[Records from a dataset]
-- Opening Marker --
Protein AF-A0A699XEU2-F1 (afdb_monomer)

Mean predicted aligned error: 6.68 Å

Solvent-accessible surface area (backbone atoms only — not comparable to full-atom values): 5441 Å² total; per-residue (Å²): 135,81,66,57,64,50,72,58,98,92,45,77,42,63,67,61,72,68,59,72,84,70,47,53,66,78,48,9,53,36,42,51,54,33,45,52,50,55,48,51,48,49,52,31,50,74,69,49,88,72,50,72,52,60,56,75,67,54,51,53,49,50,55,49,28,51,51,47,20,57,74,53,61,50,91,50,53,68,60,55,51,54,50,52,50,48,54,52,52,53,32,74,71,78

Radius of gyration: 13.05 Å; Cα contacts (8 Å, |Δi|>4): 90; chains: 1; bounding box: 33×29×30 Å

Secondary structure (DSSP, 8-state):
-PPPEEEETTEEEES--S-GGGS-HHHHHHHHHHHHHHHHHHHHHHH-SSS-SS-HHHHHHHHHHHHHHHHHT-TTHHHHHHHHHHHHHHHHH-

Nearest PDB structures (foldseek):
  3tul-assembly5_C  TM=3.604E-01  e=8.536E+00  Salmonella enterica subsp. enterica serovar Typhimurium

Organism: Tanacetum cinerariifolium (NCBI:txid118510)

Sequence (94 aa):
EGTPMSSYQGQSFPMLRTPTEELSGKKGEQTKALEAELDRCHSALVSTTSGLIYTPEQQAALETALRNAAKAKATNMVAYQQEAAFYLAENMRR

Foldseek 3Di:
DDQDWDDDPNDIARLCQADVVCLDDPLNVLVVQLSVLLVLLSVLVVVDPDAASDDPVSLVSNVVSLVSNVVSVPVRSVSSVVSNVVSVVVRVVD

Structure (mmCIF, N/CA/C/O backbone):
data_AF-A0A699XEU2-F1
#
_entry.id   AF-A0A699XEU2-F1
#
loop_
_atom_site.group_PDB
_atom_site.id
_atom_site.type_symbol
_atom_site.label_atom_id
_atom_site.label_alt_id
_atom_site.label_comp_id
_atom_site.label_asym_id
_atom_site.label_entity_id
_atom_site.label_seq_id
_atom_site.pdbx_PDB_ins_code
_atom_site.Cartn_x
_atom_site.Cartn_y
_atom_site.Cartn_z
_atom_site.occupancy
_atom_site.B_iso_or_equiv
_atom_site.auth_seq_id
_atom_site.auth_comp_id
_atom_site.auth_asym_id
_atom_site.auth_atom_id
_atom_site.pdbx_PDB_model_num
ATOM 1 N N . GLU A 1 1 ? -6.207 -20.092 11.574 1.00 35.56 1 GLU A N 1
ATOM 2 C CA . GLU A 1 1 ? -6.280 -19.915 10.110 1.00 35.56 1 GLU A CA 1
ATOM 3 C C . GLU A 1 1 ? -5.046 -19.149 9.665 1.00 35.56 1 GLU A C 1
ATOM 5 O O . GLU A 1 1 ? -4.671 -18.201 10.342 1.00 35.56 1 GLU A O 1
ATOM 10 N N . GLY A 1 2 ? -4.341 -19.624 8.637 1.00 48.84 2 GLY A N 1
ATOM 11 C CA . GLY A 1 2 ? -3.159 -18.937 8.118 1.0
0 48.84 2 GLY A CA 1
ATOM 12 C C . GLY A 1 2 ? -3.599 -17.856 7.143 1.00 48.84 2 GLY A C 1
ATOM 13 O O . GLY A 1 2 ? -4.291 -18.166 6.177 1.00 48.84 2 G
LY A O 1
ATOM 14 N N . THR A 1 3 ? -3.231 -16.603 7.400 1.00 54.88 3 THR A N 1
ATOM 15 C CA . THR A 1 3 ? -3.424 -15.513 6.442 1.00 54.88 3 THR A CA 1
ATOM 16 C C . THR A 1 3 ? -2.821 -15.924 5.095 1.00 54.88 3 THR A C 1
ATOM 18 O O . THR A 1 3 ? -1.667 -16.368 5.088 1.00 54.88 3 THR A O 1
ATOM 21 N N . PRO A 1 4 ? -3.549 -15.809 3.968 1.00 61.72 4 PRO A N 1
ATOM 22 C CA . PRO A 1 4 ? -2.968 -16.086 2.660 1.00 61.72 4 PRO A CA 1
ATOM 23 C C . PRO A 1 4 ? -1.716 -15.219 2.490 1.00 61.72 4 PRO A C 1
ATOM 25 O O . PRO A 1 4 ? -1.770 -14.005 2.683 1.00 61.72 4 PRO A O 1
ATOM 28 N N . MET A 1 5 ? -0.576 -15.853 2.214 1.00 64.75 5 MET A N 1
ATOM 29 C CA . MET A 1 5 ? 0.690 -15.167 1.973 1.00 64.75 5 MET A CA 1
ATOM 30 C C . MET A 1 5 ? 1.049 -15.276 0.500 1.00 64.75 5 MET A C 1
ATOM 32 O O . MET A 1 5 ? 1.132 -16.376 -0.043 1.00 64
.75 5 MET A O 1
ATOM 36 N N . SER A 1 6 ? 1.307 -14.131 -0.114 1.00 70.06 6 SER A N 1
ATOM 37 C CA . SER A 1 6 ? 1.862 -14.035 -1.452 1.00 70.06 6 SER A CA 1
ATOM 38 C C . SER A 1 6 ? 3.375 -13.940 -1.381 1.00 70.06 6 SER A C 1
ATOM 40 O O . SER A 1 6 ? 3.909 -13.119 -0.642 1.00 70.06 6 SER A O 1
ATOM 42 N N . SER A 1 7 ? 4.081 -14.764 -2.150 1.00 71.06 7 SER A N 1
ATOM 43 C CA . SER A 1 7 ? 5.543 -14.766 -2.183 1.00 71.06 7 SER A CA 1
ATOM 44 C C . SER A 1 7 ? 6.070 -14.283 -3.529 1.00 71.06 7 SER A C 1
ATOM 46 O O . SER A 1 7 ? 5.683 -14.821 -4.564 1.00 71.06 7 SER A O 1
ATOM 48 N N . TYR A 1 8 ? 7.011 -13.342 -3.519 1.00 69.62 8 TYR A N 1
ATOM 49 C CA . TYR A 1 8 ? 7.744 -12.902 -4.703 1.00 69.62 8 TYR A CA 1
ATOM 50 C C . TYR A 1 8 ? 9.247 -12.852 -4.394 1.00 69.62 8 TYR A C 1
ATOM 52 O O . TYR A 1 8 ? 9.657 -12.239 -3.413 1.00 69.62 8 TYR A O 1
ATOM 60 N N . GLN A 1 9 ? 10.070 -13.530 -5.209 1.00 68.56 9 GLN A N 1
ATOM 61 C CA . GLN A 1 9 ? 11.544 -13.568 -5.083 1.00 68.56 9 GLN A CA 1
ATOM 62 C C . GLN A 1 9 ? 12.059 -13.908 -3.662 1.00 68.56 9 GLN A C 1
-- Closing Marker --
### Problem to work on:
Return, word for word, every line from the top of the entries down to the line that holds "ATOM 14 N N", both included.

### Your solution:
Protein AF-A0A699XEU2-F1 (afdb_monomer)

Mean predicted aligned error: 6.68 Å

Solvent-accessible surface area (backbone atoms only — not comparable to full-atom values): 5441 Å² total; per-residue (Å²): 135,81,66,57,64,50,72,58,98,92,45,77,42,63,67,61,72,68,59,72,84,70,47,53,66,78,48,9,53,36,42,51,54,33,45,52,50,55,48,51,48,49,52,31,50,74,69,49,88,72,50,72,52,60,56,75,67,54,51,53,49,50,55,49,28,51,51,47,20,57,74,53,61,50,91,50,53,68,60,55,51,54,50,52,50,48,54,52,52,53,32,74,71,78

Radius of gyration: 13.05 Å; Cα contacts (8 Å, |Δi|>4): 90; chains: 1; bounding box: 33×29×30 Å

Secondary structure (DSSP, 8-state):
-PPPEEEETTEEEES--S-GGGS-HHHHHHHHHHHHHHHHHHHHHHH-SSS-SS-HHHHHHHHHHHHHHHHHT-TTHHHHHHHHHHHHHHHHH-

Nearest PDB structures (foldseek):
  3tul-assembly5_C  TM=3.604E-01  e=8.536E+00  Salmonella enterica subsp. enterica serovar Typhimurium

Organism: Tanacetum cinerariifolium (NCBI:txid118510)

Sequence (94 aa):
EGTPMSSYQGQSFPMLRTPTEELSGKKGEQTKALEAELDRCHSALVSTTSGLIYTPEQQAALETALRNAAKAKATNMVAYQQEAAFYLAENMRR

Foldseek 3Di:
DDQDWDDDPNDIARLCQADVVCLDDPLNVLVVQLSVLLVLLSVLVVVDPDAASDDPVSLVSNVVSLVSNVVSVPVRSVSSVVSNVVSVVVRVVD

Structure (mmCIF, N/CA/C/O backbone):
data_AF-A0A699XEU2-F1
#
_entry.id   AF-A0A699XEU2-F1
#
loop_
_atom_site.group_PDB
_atom_site.id
_atom_site.type_symbol
_atom_site.label_atom_id
_atom_site.label_alt_id
_atom_site.label_comp_id
_atom_site.label_asym_id
_atom_site.label_entity_id
_atom_site.label_seq_id
_atom_site.pdbx_PDB_ins_code
_atom_site.Cartn_x
_atom_site.Cartn_y
_atom_site.Cartn_z
_atom_site.occupancy
_atom_site.B_iso_or_equiv
_atom_site.auth_seq_id
_atom_site.auth_comp_id
_atom_site.auth_asym_id
_atom_site.auth_atom_id
_atom_site.pdbx_PDB_model_num
ATOM 1 N N . GLU A 1 1 ? -6.207 -20.092 11.574 1.00 35.56 1 GLU A N 1
ATOM 2 C CA . GLU A 1 1 ? -6.280 -19.915 10.110 1.00 35.56 1 GLU A CA 1
ATOM 3 C C . GLU A 1 1 ? -5.046 -19.149 9.665 1.00 35.56 1 GLU A C 1
ATOM 5 O O . GLU A 1 1 ? -4.671 -18.201 10.342 1.00 35.56 1 GLU A O 1
ATOM 10 N N . GLY A 1 2 ? -4.341 -19.624 8.637 1.00 48.84 2 GLY A N 1
ATOM 11 C CA . GLY A 1 2 ? -3.159 -18.937 8.118 1.0
0 48.84 2 GLY A CA 1
ATOM 12 C C . GLY A 1 2 ? -3.599 -17.856 7.143 1.00 48.84 2 GLY A C 1
ATOM 13 O O . GLY A 1 2 ? -4.291 -18.166 6.177 1.00 48.84 2 G
LY A O 1
ATOM 14 N N . THR A 1 3 ? -3.231 -16.603 7.400 1.00 54.88 3 THR A N 1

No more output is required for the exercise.